PROVIDED DATA Block Start

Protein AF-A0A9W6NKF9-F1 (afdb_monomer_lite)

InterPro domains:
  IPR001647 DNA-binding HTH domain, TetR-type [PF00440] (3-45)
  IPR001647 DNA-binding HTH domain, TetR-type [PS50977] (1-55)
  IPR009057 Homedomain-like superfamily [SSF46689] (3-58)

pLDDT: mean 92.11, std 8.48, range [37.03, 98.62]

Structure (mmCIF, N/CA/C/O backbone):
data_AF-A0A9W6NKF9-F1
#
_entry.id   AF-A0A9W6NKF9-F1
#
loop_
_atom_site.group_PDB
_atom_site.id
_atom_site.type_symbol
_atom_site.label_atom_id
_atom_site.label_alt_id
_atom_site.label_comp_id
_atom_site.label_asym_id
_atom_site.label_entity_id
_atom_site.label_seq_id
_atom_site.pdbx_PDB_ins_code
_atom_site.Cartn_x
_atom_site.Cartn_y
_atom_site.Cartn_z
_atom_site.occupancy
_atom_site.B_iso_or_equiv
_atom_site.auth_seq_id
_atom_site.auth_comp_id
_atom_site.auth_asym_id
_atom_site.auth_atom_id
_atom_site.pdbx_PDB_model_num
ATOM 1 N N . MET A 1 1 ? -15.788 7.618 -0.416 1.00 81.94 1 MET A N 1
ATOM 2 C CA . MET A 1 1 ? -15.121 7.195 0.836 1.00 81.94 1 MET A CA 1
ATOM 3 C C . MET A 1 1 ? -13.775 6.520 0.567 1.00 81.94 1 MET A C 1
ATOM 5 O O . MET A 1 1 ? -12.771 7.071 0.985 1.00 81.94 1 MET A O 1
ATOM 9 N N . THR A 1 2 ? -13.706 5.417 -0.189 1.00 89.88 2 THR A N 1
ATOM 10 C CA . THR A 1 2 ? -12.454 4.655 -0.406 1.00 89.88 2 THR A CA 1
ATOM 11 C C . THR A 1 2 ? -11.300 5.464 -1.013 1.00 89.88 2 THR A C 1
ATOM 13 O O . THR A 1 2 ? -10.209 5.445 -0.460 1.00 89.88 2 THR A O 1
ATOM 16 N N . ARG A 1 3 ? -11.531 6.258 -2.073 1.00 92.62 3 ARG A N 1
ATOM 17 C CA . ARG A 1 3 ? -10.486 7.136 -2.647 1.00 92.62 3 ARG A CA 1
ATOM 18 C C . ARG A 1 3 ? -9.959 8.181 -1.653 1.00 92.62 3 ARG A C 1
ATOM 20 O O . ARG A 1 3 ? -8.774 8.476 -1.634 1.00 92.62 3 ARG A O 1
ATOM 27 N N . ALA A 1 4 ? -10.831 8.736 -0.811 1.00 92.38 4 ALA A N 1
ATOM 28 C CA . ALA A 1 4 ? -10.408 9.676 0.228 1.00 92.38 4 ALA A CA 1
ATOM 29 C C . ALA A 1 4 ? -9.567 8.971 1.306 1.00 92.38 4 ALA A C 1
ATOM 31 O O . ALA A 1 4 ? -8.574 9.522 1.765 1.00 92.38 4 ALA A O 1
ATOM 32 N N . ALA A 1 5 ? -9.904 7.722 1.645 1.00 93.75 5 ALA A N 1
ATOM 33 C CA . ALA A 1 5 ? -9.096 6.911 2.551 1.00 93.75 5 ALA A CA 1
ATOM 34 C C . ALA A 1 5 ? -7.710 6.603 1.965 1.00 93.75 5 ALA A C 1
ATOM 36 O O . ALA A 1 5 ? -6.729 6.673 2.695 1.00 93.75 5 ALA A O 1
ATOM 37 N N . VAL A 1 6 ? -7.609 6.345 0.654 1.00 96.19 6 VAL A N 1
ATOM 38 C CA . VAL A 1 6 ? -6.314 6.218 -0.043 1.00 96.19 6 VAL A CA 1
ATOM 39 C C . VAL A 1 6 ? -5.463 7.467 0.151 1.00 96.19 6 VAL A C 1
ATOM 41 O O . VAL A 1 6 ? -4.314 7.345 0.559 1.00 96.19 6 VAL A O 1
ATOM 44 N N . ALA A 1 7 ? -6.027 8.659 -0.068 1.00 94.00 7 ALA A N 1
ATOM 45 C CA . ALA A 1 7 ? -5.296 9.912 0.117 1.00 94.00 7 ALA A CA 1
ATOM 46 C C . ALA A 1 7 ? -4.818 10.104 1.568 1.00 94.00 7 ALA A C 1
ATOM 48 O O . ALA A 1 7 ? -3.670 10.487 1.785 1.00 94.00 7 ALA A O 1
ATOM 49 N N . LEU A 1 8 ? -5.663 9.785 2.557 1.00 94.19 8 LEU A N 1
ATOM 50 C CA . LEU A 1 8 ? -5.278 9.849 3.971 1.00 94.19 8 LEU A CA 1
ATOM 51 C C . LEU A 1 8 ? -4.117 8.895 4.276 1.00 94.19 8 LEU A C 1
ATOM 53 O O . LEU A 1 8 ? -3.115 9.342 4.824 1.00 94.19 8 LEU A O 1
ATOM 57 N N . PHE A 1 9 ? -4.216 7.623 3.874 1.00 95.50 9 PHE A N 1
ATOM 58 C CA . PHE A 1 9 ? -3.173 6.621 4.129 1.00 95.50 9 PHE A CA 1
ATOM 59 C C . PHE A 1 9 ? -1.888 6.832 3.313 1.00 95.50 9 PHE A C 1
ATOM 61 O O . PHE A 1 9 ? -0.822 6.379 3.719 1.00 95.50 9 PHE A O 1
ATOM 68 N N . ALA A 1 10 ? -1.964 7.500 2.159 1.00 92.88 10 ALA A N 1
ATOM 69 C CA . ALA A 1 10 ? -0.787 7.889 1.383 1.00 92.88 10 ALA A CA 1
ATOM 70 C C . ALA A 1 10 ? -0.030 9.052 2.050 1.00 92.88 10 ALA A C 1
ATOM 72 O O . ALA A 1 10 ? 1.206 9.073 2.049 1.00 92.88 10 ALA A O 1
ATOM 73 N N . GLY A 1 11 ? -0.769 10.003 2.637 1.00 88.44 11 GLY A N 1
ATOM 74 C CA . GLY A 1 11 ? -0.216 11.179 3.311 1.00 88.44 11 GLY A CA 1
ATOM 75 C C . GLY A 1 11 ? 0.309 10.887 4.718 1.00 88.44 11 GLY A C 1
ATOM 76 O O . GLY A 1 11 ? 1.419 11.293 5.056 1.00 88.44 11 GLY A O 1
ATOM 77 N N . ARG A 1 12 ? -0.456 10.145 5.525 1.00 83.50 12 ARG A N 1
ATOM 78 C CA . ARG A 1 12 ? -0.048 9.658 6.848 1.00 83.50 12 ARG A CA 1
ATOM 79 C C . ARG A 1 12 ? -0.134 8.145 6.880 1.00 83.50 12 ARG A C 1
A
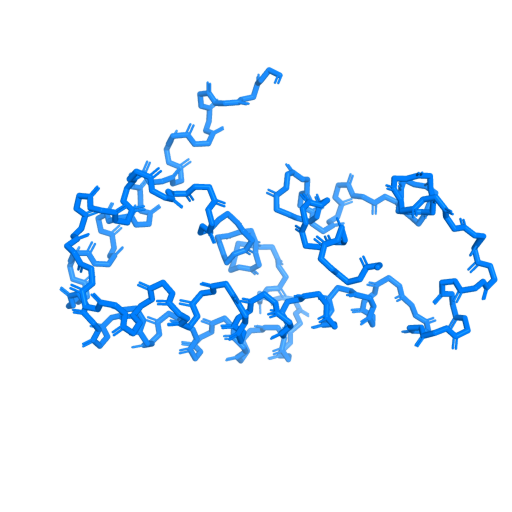TOM 81 O O . ARG A 1 12 ? -1.150 7.564 6.514 1.00 83.50 12 ARG A O 1
ATOM 88 N N . ALA A 1 13 ? 0.946 7.527 7.333 1.00 82.81 13 ALA A N 1
ATOM 89 C CA . ALA A 1 13 ? 1.053 6.086 7.414 1.00 82.81 13 ALA A CA 1
ATOM 90 C C . ALA A 1 13 ? -0.010 5.475 8.338 1.00 82.81 13 ALA A C 1
ATOM 92 O O . ALA A 1 13 ? -0.670 6.189 9.101 1.00 82.81 13 ALA A O 1
ATOM 93 N N . TYR A 1 14 ? -0.207 4.157 8.243 1.00 91.75 14 TYR A N 1
ATOM 94 C CA . TYR A 1 14 ? -1.345 3.491 8.875 1.00 91.75 14 TYR A CA 1
ATOM 95 C C . TYR A 1 14 ? -1.392 3.788 10.371 1.00 91.75 14 TYR A C 1
ATOM 97 O O . TYR A 1 14 ? -2.430 4.233 10.858 1.00 91.75 14 TYR A O 1
ATOM 105 N N . ASP A 1 15 ? -0.286 3.620 11.093 1.00 90.50 15 ASP A N 1
ATOM 106 C CA . ASP A 1 15 ? -0.249 3.825 12.546 1.00 90.50 15 ASP A CA 1
ATOM 107 C C . ASP A 1 15 ? -0.324 5.302 12.956 1.00 90.50 15 ASP A C 1
ATOM 109 O O . ASP A 1 15 ? -0.798 5.614 14.047 1.00 90.50 15 ASP A O 1
ATOM 113 N N . GLY A 1 16 ? 0.008 6.220 12.045 1.00 90.00 16 GLY A N 1
ATOM 114 C CA . GLY A 1 16 ? -0.122 7.668 12.235 1.00 90.00 16 GLY A CA 1
ATOM 115 C C . GLY A 1 16 ? -1.552 8.217 12.125 1.00 90.00 16 GLY A C 1
ATOM 116 O O . GLY A 1 16 ? -1.742 9.427 12.250 1.00 90.00 16 GLY A O 1
ATOM 117 N N . LEU A 1 17 ? -2.554 7.368 11.868 1.00 92.75 17 LEU A N 1
ATOM 118 C CA . LEU A 1 17 ? -3.967 7.754 11.774 1.00 92.75 17 LEU A CA 1
ATOM 119 C C . LEU A 1 17 ? -4.811 7.050 12.838 1.00 92.75 17 LEU A C 1
ATOM 121 O O . LEU A 1 17 ? -4.953 5.826 12.831 1.00 92.75 17 LEU A O 1
ATOM 125 N N . SER A 1 18 ? -5.450 7.805 13.728 1.00 93.88 18 SER A N 1
ATOM 126 C CA . SER A 1 18 ? -6.475 7.255 14.617 1.00 93.88 18 SER A CA 1
ATOM 127 C C . SER A 1 18 ? -7.804 7.047 13.875 1.00 93.88 18 SER A C 1
ATOM 129 O O . SER A 1 18 ? -8.022 7.548 12.771 1.00 93.88 18 SER A O 1
ATOM 131 N N . VAL A 1 19 ? -8.743 6.314 14.483 1.00 93.38 19 VAL A N 1
ATOM 132 C CA . VAL A 1 19 ? -10.112 6.234 13.939 1.00 93.38 19 VAL A CA 1
ATOM 133 C C . VAL A 1 19 ? -10.784 7.610 13.944 1.00 93.38 19 VAL A C 1
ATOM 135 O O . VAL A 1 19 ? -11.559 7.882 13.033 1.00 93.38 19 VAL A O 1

PROVIDED DATA Block End

■ **TASK INSTRUCTIONS**:
Would you restate, word for word, every line of the listing from its first line through the line with "ATOM 13 O O"?

■ **RESULT OF THE TASK**:
Protein AF-A0A9W6NKF9-F1 (afdb_monomer_lite)

InterPro domains:
  IPR001647 DNA-binding HTH domain, TetR-type [PF00440] (3-45)
  IPR001647 DNA-binding HTH domain, TetR-type [PS50977] (1-55)
  IPR009057 Homedomain-like superfamily [SSF46689] (3-58)

pLDDT: mean 92.11, std 8.48, range [37.03, 98.62]

Structure (mmCIF, N/CA/C/O backbone):
data_AF-A0A9W6NKF9-F1
#
_entry.id   AF-A0A9W6NKF9-F1
#
loop_
_atom_site.group_PDB
_atom_site.id
_atom_site.type_symbol
_atom_site.label_atom_id
_atom_site.label_alt_id
_atom_site.label_comp_id
_atom_site.label_asym_id
_atom_site.label_entity_id
_atom_site.label_seq_id
_atom_site.pdbx_PDB_ins_code
_atom_site.Cartn_x
_atom_site.Cartn_y
_atom_site.Cartn_z
_atom_site.occupancy
_atom_site.B_iso_or_equiv
_atom_site.auth_seq_id
_atom_site.auth_comp_id
_atom_site.auth_asym_id
_atom_site.auth_atom_id
_atom_site.pdbx_PDB_model_num
ATOM 1 N N . MET A 1 1 ? -15.788 7.618 -0.416 1.00 81.94 1 MET A N 1
ATOM 2 C CA . MET A 1 1 ? -15.121 7.195 0.836 1.00 81.94 1 MET A CA 1
ATOM 3 C C . MET A 1 1 ? -13.775 6.520 0.567 1.00 81.94 1 MET A C 1
ATOM 5 O O . MET A 1 1 ? -12.771 7.071 0.985 1.00 81.94 1 MET A O 1
ATOM 9 N N . THR A 1 2 ? -13.706 5.417 -0.189 1.00 89.88 2 THR A N 1
ATOM 10 C CA . THR A 1 2 ? -12.454 4.655 -0.406 1.00 89.88 2 THR A CA 1
ATOM 11 C C . THR A 1 2 ? -11.300 5.464 -1.013 1.00 89.88 2 THR A C 1
ATOM 13 O O . THR A 1 2 ? -10.209 5.445 -0.460 1.00 89.88 2 THR A O 1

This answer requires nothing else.